Rubeo’s company was one of the Office of Special Technology’s main contractors, and among other things was responsible for building the highly secure facility they were sitting in. Rubeo had enormous influence at the Pentagon, but how he managed to deal with the generals there without being knifed—literally—Reid would never know.
The scientist turned the paper around and looked at the title. He frowned again. He turned over a page, looking at the names of the authors.
The frown deepened.
He turned over another page, reading a sentence or two of the executive summary, then flipped into the body of the paper, seemingly at random.
The frown seemed to reach to his chin.
Rubeo turned to the references at the back.
“It would have been nice if they had at least got the citations right.” He pushed the paper back toward Reid.
“So your opinion?” asked Reid.
“About the paper? Or the possibility of the program you’re referring to?”
“The latter, Doctor.”
“Of course it’s feasible,” said Rubeo. “The individual elements are trivial. The main difficulty is designing a tool that can interface with unknown control systems.”
“Layman’s terms?”
“Hmmmph.” Rubeo took hold of his earlobe, as if pulling it might turn a lever inside his brain that allowed him to speak in plain English. “The difficulty is re-creating in software the flexibility of the human mind, and at the same time enabling that software to use the benefits of its computing power.”
Rubeo paused. Translating his thoughts seemed several times more difficult than working out a complex mathematic problem for him.
“A man can drive a car,” he continued. “He can fly an aircraft. He can shoot a gun. He can fire a missile. The same man can do all this. If you have the right man. If he has the proper training. His software, if you will, is designed precisely for this function. To duplicate that is not a trivial matter.”
“Can we duplicate it?”
“Of course. The question is whether it’s worth the effort. And, as these authors point out—somewhat sloppily, I might say—whether it’s worth the risk.”
“Is it?”
Rubeo reached for his coffee cup. It was filled with hot water—probably some sort of health fad, though Reid didn’t ask.
“Why is this important?” Rubeo asked after a small, birdlike sip.
“I’m not sure I can tell you. I don’t know all the facts yet either.”
The frown became a smirk.
“Doctor, have you worked on a program similar to this?” Reid asked.

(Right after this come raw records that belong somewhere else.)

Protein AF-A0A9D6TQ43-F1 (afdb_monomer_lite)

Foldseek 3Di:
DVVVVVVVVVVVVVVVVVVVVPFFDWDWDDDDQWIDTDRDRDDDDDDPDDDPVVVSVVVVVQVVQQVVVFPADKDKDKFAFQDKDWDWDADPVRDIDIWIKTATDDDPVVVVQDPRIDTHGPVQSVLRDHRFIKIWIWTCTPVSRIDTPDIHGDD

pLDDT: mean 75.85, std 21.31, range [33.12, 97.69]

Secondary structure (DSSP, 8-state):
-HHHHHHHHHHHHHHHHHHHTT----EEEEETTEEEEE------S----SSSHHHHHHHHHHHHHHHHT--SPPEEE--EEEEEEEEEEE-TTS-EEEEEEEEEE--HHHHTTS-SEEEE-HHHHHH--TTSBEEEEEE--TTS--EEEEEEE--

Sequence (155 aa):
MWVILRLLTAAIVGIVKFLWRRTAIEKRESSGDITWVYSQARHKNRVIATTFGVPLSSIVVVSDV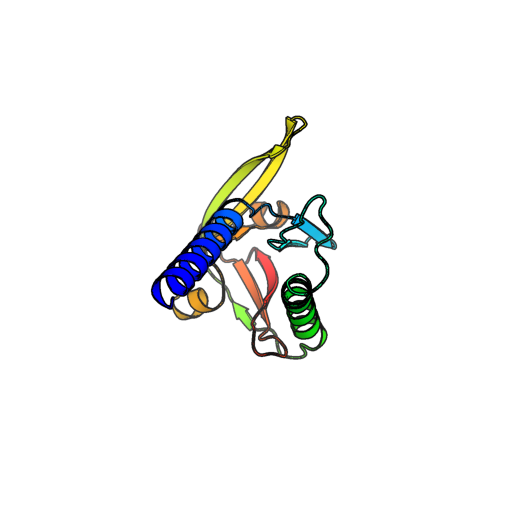NIALDRSAPEVLQPAVQDKYTTVTRGRRGRKRTHYHVHLKLTPAEADRIPAVIEVSSGIYAGAAKGGRMSVTLRPGALGIPWVEDIRPGE

Structure (mmCIF, N/CA/C/O backbone):
data_AF-A0A9D6TQ43-F1
#
_entry.id   AF-A0A9D6TQ43-F1
#
loop_
_atom_site.group_PDB
_atom_site.id
_atom_site.type_symbol
_atom_site.label_atom_id
_atom_site.label_alt_id
_atom_site.label_comp_id
_atom_site.label_asym_id
_atom_site.label_entity_id
_atom_site.label_seq_id
_atom_site.pdbx_PDB_ins_code
_atom_site.Cartn_x
_atom_site.Cartn_y
_atom_site.Cartn_z
_atom_site.occupancy
_atom_site.B_iso_or_equiv
_atom_site.auth_seq_id
_atom_site.auth_comp_id
_atom_site.auth_asym_id
_atom_site.auth_atom_id
_atom_site.pdbx_PDB_model_num
ATOM 1 N N . MET A 1 1 ? 22.736 44.946 1.821 1.00 54.56 1 MET A N 1
ATOM 2 C CA . MET A 1 1 ? 21.589 44.509 0.986 1.00 54.56 1 MET A CA 1
ATOM 3 C C . MET A 1 1 ? 21.464 42.984 0.881 1.00 54.56 1 MET A C 1
ATOM 5 O O . MET A 1 1 ? 20.378 42.457 1.068 1.00 54.56 1 MET A O 1
ATOM 9 N N . TRP A 1 2 ? 22.562 42.252 0.671 1.00 62.28 2 TRP A N 1
ATOM 10 C CA . TRP A 1 2 ? 22.541 40.794 0.462 1.00 62.28 2 TRP A CA 1
ATOM 11 C C . TRP A 1 2 ? 22.125 39.946 1.686 1.00 62.28 2 TRP A C 1
ATOM 13 O O . TRP A 1 2 ? 21.512 38.891 1.543 1.00 62.28 2 TRP A O 1
ATOM 23 N N . VAL A 1 3 ? 22.387 40.436 2.902 1.00 75.88 3 VAL A N 1
ATOM 24 C CA . VAL A 1 3 ? 21.999 39.760 4.157 1.00 75.88 3 VAL A CA 1
ATOM 25 C C . VAL A 1 3 ? 20.476 39.743 4.352 1.00 75.88 3 VAL A C 1
ATOM 27 O O . VAL A 1 3 ? 19.917 38.726 4.756 1.00 75.88 3 VAL A O 1
ATOM 30 N N . ILE A 1 4 ? 19.792 40.833 3.990 1.00 76.31 4 ILE A N 1
ATOM 31 C CA . ILE A 1 4 ? 18.327 40.950 4.094 1.00 76.31 4 ILE A CA 1
ATOM 32 C C . ILE A 1 4 ? 17.648 39.976 3.125 1.00 76.31 4 ILE A C 1
ATOM 34 O O . ILE A 1 4 ? 16.673 39.322 3.489 1.00 76.31 4 ILE A O 1
ATOM 38 N N . LEU A 1 5 ? 18.212 39.812 1.923 1.00 72.38 5 LEU A N 1
ATOM 39 C CA . LEU A 1 5 ? 17.709 38.862 0.934 1.00 72.38 5 LEU A CA 1
ATOM 40 C C . LEU A 1 5 ? 17.761 37.424 1.468 1.00 72.38 5 LEU A C 1
ATOM 42 O O . LEU A 1 5 ? 16.761 36.723 1.400 1.00 72.38 5 LEU A O 1
ATOM 46 N N . ARG A 1 6 ? 18.880 37.006 2.079 1.00 72.75 6 ARG A N 1
ATOM 47 C CA . ARG A 1 6 ? 19.023 35.654 2.654 1.00 72.75 6 ARG A CA 1
ATOM 48 C C . ARG A 1 6 ? 18.065 35.387 3.810 1.00 72.75 6 ARG A C 1
ATOM 50 O O . ARG A 1 6 ? 17.527 34.285 3.909 1.00 72.75 6 ARG A O 1
ATOM 57 N N . LEU A 1 7 ? 17.837 36.385 4.662 1.00 73.62 7 LEU A N 1
ATOM 58 C CA . LEU A 1 7 ? 16.877 36.280 5.761 1.00 73.62 7 LEU A CA 1
ATOM 59 C C . LEU A 1 7 ? 15.442 36.137 5.247 1.00 73.62 7 LEU A C 1
ATOM 61 O O . LEU A 1 7 ? 14.697 35.304 5.759 1.00 73.62 7 LEU A O 1
ATOM 65 N N . LEU A 1 8 ? 15.079 36.869 4.190 1.00 71.88 8 LEU A N 1
ATOM 66 C CA . LEU A 1 8 ? 13.782 36.715 3.531 1.00 71.88 8 LEU A CA 1
ATOM 67 C C . LEU A 1 8 ? 13.623 35.325 2.908 1.00 71.88 8 LEU A C 1
ATOM 69 O O . LEU A 1 8 ? 12.591 34.690 3.115 1.00 71.88 8 LEU A O 1
ATOM 73 N N . THR A 1 9 ? 14.641 34.801 2.220 1.00 75.50 9 THR A N 1
ATOM 74 C CA . THR A 1 9 ? 14.573 33.449 1.643 1.00 75.50 9 THR A CA 1
ATOM 75 C C . THR A 1 9 ? 14.424 32.384 2.727 1.00 75.50 9 THR A C 1
ATOM 77 O O . THR A 1 9 ? 13.583 31.495 2.603 1.00 75.50 9 THR A O 1
ATOM 80 N N . ALA A 1 10 ? 15.187 32.487 3.819 1.00 72.62 10 ALA A N 1
ATOM 81 C CA . ALA A 1 10 ? 15.101 31.555 4.941 1.00 72.62 10 ALA A CA 1
ATOM 82 C C . ALA A 1 10 ? 13.732 31.615 5.639 1.00 72.62 10 ALA A C 1
ATOM 84 O O . ALA A 1 10 ? 13.164 30.572 5.964 1.00 72.62 10 ALA A O 1
ATOM 85 N N . ALA A 1 11 ? 13.167 32.815 5.811 1.00 70.75 11 ALA A N 1
ATOM 86 C CA . ALA A 1 11 ? 11.833 32.998 6.373 1.00 70.75 11 ALA A CA 1
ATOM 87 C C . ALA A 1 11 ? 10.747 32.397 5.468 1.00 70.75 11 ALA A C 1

“I’m not sure you understand, Mr. Reid. The ultimate goal of any advanced artificial intelligence regime implies this ability. Creating an autonomous intelligence in and of itself implies that you have mastered the prerequisites for this. A program that can learn to fly an airplane can learn to do other things.”
“So the program used to guide the Flighthawks could do this?”
Rubeo raised his right hand to his face, running his index finger along his eyebrows. It almost seemed to Reid that he was underlining some thought behind his cranium.
“Of course not,” said Rubeo finally. “Those codes are strictly limited. There are difficulties with propagating the intelligence in an autonomous manner such as what’s laid out here. I don’t want to get too technical for you, and you’ll excuse me, as I don’t intend to insult you, but there has to be a certain amount of space for the program to function. Constraining it—well, it might work, but not as intended.”